● What you should do
Search the listing below for the line containing "ATOM 270 O O". From there through the line containing "ATOM 325 C CA", transcribe every line exactly, both ends included.

*** Records for the exercise Section Begins ***

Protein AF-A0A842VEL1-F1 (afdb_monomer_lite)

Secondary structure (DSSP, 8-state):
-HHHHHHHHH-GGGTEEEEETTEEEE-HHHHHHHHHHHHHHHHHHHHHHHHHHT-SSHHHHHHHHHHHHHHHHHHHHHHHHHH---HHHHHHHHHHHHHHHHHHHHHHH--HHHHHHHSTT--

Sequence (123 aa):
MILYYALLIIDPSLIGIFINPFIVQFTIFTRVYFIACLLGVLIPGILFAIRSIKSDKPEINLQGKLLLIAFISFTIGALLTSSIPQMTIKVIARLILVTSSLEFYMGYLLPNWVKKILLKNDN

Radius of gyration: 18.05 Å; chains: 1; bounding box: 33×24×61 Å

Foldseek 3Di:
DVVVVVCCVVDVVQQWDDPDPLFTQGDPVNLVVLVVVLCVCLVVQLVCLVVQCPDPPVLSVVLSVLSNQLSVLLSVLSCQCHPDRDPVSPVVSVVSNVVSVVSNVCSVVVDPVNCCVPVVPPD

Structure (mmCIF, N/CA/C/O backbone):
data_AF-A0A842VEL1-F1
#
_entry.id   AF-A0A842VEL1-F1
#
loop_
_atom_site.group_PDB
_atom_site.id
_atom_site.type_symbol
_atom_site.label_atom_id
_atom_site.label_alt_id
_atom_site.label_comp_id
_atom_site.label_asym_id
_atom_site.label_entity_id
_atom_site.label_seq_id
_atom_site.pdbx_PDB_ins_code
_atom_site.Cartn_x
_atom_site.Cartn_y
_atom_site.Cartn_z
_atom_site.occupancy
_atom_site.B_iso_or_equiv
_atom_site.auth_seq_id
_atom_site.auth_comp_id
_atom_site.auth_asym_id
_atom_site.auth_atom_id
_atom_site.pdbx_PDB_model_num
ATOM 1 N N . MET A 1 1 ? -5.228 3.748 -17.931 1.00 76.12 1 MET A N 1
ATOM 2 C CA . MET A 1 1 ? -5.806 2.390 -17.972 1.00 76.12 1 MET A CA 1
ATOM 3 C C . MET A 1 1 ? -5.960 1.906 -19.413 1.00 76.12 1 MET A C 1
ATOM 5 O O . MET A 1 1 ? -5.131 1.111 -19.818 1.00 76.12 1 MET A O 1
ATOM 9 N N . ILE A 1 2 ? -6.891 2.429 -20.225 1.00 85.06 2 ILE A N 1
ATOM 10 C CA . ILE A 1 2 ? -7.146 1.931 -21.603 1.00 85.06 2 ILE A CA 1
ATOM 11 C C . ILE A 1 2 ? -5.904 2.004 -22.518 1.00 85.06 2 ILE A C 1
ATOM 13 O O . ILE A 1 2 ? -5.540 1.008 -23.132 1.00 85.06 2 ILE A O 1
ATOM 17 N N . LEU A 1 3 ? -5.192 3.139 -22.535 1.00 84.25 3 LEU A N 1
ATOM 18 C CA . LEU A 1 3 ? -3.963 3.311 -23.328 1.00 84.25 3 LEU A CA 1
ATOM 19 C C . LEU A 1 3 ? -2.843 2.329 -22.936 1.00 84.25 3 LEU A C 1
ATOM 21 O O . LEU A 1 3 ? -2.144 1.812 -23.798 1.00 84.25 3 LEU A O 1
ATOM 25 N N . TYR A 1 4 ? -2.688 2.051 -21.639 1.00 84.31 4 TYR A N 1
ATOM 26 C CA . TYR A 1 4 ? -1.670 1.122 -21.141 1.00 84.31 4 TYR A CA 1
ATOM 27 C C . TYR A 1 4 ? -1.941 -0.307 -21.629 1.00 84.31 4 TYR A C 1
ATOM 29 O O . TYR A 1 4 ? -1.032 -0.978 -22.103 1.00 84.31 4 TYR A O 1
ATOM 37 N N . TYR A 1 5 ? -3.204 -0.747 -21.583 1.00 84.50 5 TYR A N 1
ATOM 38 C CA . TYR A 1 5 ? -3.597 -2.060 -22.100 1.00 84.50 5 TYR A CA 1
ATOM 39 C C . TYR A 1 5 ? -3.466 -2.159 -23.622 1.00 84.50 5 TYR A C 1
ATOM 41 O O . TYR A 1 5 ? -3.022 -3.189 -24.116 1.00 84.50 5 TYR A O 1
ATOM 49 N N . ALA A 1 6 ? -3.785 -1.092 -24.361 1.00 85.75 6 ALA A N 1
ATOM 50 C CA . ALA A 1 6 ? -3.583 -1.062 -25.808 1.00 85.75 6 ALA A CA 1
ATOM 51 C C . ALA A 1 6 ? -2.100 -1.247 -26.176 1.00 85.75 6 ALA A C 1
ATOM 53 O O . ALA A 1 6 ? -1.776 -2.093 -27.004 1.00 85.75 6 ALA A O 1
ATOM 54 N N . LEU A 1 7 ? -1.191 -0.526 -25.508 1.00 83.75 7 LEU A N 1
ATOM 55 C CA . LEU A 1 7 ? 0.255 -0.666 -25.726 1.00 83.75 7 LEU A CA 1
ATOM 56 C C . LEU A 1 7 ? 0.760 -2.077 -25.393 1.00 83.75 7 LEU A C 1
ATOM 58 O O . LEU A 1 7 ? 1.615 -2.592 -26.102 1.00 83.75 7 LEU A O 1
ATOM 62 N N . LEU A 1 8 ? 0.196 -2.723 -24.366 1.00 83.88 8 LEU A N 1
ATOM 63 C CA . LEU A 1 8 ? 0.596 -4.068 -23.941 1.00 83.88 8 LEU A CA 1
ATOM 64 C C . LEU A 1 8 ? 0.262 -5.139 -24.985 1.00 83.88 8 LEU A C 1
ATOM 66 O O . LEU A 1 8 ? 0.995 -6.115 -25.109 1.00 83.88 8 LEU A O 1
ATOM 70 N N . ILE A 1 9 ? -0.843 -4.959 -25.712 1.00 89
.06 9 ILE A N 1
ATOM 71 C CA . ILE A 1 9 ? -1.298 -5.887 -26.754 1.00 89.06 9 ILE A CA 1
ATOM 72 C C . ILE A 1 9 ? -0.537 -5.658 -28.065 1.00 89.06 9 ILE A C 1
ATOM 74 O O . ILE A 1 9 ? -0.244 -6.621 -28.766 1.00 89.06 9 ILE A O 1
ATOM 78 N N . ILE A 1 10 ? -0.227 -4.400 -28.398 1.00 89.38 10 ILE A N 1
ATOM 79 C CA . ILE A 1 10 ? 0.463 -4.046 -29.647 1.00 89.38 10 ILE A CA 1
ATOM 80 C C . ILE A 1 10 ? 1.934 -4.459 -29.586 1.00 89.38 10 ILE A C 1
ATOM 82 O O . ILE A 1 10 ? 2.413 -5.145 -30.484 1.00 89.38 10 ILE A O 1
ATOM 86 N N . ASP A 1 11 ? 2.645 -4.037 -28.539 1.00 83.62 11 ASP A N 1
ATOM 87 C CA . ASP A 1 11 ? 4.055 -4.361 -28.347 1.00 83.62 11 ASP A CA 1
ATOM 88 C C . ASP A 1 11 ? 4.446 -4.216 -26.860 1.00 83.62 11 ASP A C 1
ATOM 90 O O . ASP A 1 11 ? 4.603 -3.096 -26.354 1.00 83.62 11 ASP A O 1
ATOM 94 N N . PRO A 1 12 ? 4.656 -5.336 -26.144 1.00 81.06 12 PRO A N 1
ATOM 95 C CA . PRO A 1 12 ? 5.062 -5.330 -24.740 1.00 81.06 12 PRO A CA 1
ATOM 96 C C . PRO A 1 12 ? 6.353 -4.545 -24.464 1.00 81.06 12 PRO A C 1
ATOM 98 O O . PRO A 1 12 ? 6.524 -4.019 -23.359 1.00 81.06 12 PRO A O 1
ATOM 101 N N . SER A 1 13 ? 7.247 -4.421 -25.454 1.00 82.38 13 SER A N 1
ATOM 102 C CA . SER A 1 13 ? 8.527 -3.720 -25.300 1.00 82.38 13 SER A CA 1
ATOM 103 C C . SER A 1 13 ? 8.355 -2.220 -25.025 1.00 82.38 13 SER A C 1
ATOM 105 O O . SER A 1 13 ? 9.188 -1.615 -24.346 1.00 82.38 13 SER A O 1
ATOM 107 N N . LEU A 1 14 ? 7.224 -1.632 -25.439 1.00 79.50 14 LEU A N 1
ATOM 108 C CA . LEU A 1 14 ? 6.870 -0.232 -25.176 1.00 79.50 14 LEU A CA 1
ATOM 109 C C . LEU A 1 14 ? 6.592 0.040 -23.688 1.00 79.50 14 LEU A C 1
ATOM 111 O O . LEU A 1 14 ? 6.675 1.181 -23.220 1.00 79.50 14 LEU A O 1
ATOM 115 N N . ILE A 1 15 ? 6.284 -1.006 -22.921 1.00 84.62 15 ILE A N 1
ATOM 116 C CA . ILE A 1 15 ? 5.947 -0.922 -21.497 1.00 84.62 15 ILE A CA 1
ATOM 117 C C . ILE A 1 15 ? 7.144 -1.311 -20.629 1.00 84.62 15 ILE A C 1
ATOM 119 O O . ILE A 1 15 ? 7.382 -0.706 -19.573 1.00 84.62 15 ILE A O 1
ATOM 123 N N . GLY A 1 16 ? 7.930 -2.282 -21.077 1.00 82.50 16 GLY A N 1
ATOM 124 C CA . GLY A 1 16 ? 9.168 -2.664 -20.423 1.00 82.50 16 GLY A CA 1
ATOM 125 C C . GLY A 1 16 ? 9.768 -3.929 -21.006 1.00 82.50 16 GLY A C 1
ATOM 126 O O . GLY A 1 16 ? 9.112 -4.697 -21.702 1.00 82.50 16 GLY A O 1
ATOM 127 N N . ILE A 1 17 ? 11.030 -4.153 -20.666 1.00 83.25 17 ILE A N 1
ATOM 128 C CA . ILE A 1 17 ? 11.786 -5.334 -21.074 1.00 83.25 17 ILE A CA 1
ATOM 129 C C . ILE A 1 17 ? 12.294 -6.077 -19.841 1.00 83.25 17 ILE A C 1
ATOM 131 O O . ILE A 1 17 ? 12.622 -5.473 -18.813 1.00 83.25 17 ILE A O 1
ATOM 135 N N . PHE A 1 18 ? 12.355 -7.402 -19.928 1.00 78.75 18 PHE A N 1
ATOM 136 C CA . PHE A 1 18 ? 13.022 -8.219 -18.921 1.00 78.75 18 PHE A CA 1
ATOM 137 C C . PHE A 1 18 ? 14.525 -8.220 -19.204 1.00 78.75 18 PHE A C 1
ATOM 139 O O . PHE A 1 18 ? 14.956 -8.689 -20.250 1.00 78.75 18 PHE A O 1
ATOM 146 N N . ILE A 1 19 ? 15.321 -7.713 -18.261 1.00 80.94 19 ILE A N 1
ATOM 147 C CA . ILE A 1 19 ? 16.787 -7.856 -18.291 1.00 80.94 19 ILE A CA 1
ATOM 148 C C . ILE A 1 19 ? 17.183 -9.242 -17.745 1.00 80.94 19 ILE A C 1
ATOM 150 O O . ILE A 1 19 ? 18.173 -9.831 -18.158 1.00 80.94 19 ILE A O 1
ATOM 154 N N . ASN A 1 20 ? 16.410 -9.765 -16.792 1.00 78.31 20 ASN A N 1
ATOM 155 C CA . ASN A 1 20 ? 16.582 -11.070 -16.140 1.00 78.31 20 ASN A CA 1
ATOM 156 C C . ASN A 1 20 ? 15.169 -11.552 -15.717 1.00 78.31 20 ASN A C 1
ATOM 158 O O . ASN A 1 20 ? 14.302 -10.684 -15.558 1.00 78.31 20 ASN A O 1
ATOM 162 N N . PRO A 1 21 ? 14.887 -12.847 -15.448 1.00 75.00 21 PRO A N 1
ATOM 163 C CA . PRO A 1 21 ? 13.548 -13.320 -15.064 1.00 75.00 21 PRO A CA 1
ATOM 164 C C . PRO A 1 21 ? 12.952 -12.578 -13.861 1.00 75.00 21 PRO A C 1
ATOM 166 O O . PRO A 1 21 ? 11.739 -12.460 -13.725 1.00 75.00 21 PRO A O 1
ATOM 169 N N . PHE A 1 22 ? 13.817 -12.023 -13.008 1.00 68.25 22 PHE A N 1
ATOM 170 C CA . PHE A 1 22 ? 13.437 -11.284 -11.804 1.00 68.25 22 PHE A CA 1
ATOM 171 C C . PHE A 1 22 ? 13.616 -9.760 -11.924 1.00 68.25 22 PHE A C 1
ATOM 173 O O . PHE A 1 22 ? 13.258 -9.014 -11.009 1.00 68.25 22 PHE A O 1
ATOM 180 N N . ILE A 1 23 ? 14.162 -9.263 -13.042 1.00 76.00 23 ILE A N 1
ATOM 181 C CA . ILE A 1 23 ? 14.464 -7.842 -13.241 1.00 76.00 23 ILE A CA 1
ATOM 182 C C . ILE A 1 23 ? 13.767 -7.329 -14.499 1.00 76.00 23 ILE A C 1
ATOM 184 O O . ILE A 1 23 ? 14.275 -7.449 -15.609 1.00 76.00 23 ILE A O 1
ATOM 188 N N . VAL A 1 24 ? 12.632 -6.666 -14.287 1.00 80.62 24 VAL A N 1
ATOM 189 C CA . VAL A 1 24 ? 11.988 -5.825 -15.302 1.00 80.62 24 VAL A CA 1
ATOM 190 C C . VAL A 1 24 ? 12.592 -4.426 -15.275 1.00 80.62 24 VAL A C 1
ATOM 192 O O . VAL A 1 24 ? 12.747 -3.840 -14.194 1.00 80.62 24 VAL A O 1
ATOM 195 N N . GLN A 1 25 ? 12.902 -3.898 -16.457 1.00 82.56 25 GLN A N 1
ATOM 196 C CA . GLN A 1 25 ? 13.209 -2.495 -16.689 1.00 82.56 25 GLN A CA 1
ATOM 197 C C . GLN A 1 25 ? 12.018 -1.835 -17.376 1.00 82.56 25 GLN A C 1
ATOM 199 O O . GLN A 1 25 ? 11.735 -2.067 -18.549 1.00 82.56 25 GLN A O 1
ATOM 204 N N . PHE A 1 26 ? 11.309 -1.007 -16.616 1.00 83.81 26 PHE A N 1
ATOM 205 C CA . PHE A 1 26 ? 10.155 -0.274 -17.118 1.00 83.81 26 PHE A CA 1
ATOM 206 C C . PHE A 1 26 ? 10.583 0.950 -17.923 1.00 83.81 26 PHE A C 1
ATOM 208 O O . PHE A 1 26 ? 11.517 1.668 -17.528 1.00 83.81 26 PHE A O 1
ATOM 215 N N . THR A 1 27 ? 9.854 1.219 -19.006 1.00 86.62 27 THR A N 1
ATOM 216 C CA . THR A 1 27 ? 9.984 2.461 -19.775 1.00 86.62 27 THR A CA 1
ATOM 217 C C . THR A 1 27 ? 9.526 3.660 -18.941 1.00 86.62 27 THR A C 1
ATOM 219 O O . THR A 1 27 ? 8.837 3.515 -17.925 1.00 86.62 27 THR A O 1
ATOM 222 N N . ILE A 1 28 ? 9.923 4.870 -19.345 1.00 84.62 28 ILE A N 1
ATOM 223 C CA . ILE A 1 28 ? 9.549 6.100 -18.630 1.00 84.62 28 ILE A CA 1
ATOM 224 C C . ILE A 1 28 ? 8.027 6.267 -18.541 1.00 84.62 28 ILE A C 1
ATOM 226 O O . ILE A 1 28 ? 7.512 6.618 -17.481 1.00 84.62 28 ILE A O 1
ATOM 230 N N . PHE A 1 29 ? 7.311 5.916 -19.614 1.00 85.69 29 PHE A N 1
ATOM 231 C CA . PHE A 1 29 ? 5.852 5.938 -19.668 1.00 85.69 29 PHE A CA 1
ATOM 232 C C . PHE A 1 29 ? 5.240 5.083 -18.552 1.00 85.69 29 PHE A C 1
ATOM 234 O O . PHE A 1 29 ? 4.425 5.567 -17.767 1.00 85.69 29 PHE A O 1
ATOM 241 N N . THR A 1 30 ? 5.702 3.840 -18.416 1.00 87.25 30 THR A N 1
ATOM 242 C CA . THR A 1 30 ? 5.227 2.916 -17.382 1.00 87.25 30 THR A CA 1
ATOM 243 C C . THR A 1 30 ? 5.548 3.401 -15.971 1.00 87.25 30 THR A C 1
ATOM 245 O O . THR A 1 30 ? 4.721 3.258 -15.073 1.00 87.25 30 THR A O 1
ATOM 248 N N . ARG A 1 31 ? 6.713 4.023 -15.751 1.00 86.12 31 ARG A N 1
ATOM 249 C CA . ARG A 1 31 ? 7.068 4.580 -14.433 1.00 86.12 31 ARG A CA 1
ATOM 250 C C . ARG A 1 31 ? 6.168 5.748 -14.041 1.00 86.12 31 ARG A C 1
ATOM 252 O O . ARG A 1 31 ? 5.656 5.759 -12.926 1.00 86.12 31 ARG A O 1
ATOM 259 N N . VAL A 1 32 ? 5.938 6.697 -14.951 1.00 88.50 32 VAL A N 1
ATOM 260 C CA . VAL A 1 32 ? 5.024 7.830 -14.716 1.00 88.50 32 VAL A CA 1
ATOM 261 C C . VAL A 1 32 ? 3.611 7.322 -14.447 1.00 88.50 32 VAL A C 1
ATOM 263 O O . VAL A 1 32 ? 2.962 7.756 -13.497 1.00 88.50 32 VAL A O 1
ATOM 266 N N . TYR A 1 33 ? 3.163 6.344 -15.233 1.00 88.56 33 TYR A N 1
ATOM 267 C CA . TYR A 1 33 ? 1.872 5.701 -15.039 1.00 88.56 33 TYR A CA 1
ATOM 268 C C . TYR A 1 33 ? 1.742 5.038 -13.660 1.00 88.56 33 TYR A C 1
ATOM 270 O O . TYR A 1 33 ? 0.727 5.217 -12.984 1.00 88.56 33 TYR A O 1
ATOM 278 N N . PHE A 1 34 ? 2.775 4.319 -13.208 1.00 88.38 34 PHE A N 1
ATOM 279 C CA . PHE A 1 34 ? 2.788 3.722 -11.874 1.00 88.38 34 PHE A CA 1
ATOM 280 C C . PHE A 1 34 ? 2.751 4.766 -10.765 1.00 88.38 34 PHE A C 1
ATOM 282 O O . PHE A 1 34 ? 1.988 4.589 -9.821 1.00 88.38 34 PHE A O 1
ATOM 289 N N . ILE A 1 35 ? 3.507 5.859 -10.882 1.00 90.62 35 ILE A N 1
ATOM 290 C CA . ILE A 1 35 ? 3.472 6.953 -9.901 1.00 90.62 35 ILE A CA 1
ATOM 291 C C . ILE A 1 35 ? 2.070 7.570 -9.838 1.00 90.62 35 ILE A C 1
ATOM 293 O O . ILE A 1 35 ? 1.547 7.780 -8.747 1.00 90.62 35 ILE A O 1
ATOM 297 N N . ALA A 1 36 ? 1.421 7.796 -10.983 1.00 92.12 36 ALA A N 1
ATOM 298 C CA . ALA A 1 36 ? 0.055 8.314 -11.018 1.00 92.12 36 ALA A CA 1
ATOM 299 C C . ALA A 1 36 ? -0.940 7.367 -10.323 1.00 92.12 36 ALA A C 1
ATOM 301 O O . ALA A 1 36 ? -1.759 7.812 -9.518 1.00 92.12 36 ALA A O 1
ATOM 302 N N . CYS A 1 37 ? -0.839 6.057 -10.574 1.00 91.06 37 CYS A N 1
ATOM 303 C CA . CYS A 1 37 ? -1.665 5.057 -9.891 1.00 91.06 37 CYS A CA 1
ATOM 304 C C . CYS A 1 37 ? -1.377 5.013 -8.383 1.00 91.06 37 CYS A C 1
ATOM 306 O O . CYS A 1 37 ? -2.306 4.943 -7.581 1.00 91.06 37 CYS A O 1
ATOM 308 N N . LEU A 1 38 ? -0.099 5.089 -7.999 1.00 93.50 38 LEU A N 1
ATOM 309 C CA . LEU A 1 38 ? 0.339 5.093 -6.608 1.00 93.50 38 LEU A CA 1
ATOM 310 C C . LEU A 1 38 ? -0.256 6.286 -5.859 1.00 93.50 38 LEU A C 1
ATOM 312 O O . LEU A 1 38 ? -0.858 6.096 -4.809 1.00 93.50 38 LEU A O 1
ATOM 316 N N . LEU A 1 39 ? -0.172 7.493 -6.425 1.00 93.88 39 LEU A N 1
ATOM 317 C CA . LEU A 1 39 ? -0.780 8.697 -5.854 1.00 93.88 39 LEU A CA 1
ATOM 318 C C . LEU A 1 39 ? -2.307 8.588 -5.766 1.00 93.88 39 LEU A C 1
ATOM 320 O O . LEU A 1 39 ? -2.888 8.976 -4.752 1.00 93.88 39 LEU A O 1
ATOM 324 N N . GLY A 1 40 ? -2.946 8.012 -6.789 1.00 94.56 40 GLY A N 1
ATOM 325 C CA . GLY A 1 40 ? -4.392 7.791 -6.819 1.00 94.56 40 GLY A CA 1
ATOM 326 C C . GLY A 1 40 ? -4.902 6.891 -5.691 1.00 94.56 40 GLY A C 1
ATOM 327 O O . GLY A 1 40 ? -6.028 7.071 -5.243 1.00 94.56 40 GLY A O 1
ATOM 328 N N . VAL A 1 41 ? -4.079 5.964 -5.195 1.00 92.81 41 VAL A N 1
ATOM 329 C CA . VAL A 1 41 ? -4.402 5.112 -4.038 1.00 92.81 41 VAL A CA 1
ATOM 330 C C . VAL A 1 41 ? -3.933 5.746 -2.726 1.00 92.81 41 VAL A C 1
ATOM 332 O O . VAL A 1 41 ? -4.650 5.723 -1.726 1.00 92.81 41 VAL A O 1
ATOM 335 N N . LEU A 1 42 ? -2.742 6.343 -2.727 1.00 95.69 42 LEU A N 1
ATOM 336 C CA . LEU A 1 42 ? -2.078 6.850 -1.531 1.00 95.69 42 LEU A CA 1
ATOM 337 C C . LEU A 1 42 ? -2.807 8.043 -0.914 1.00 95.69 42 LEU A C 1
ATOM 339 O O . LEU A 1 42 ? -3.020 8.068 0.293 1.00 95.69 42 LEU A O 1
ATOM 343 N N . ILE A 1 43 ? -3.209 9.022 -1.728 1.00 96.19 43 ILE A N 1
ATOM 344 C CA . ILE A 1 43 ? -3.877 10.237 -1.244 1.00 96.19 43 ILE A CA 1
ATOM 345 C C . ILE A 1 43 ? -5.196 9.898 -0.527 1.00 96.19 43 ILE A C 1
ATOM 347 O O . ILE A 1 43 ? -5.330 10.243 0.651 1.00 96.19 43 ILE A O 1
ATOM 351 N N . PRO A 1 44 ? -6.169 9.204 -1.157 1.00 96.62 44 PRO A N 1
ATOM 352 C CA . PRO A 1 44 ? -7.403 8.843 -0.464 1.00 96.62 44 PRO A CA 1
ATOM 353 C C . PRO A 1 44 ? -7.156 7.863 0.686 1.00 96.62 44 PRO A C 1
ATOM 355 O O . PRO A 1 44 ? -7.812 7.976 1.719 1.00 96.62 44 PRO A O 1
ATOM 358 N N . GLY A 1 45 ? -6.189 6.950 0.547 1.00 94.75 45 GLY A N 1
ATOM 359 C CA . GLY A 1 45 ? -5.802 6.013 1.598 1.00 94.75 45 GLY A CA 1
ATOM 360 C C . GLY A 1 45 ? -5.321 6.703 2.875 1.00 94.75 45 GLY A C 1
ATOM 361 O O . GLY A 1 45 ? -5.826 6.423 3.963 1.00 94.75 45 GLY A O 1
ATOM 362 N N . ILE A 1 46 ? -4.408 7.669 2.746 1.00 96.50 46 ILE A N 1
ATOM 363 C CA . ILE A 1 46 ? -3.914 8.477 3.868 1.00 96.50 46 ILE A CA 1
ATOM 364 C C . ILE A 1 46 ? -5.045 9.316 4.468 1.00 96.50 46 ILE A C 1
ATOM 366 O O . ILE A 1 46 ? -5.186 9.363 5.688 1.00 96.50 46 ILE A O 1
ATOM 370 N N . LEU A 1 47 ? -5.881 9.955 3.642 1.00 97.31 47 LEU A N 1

*** Records for the exercise Section Ends ***

● Task answer
ATOM 270 O O . TYR A 1 33 ? 0.727 5.217 -12.984 1.00 88.56 33 TYR A O 1
ATOM 278 N N . PHE A 1 34 ? 2.775 4.319 -13.208 1.00 88.38 34 PHE A N 1
ATOM 279 C CA . PHE A 1 34 ? 2.788 3.722 -11.874 1.00 88.38 34 PHE A CA 1
ATOM 280 C C . PHE A 1 34 ? 2.751 4.766 -10.765 1.00 88.38 34 PHE A C 1
ATOM 282 O O . PHE A 1 34 ? 1.988 4.589 -9.821 1.00 88.38 34 PHE A O 1
ATOM 289 N N . ILE A 1 35 ? 3.507 5.859 -10.882 1.00 90.62 35 ILE A N 1
ATOM 290 C CA . ILE A 1 35 ? 3.472 6.953 -9.901 1.00 90.62 35 ILE A CA 1
ATOM 291 C C . ILE A 1 35 ? 2.070 7.570 -9.838 1.00 90.62 35 ILE A C 1
ATOM 293 O O . ILE A 1 35 ? 1.547 7.780 -8.747 1.00 90.62 35 ILE A O 1
ATOM 297 N N . ALA A 1 36 ? 1.421 7.796 -10.983 1.00 92.12 36 ALA A N 1
ATOM 298 C CA . ALA A 1 36 ? 0.055 8.314 -11.018 1.00 92.12 36 ALA A CA 1
ATOM 299 C C . ALA A 1 36 ? -0.940 7.367 -10.323 1.00 92.12 36 ALA A C 1
ATOM 301 O O . ALA A 1 36 ? -1.759 7.812 -9.518 1.00 92.12 36 ALA A O 1
ATOM 302 N N . CYS A 1 37 ? -0.839 6.057 -10.574 1.00 91.06 37 CYS A N 1
ATOM 303 C CA . CYS A 1 37 ? -1.665 5.057 -9.891 1.00 91.06 37 CYS A CA 1
ATOM 304 C C . CYS A 1 37 ? -1.377 5.013 -8.383 1.00 91.06 37 CYS A C 1
ATOM 306 O O . CYS A 1 37 ? -2.306 4.943 -7.581 1.00 91.06 37 CYS A O 1
ATOM 308 N N . LEU A 1 38 ? -0.099 5.089 -7.999 1.00 93.50 38 LEU A N 1
ATOM 309 C CA . LEU A 1 38 ? 0.339 5.093 -6.608 1.00 93.50 38 LEU A CA 1
ATOM 310 C C . LEU A 1 38 ? -0.256 6.286 -5.859 1.00 93.50 38 LEU A C 1
ATOM 312 O O . LEU A 1 38 ? -0.858 6.096 -4.809 1.00 93.50 38 LEU A O 1
ATOM 316 N N . LEU A 1 39 ? -0.172 7.493 -6.425 1.00 93.88 39 LEU A N 1
ATOM 317 C CA . LEU A 1 39 ? -0.780 8.697 -5.854 1.00 93.88 39 LEU A CA 1
ATOM 318 C C . LEU A 1 39 ? -2.307 8.588 -5.766 1.00 93.88 39 LEU A C 1
ATOM 320 O O . LEU A 1 39 ? -2.888 8.976 -4.752 1.00 93.88 39 LEU A O 1
ATOM 324 N N . GLY A 1 40 ? -2.946 8.012 -6.789 1.00 94.56 40 GLY A N 1
ATOM 325 C CA . GLY A 1 40 ? -4.392 7.791 -6.819 1.00 94.56 40 GLY A CA 1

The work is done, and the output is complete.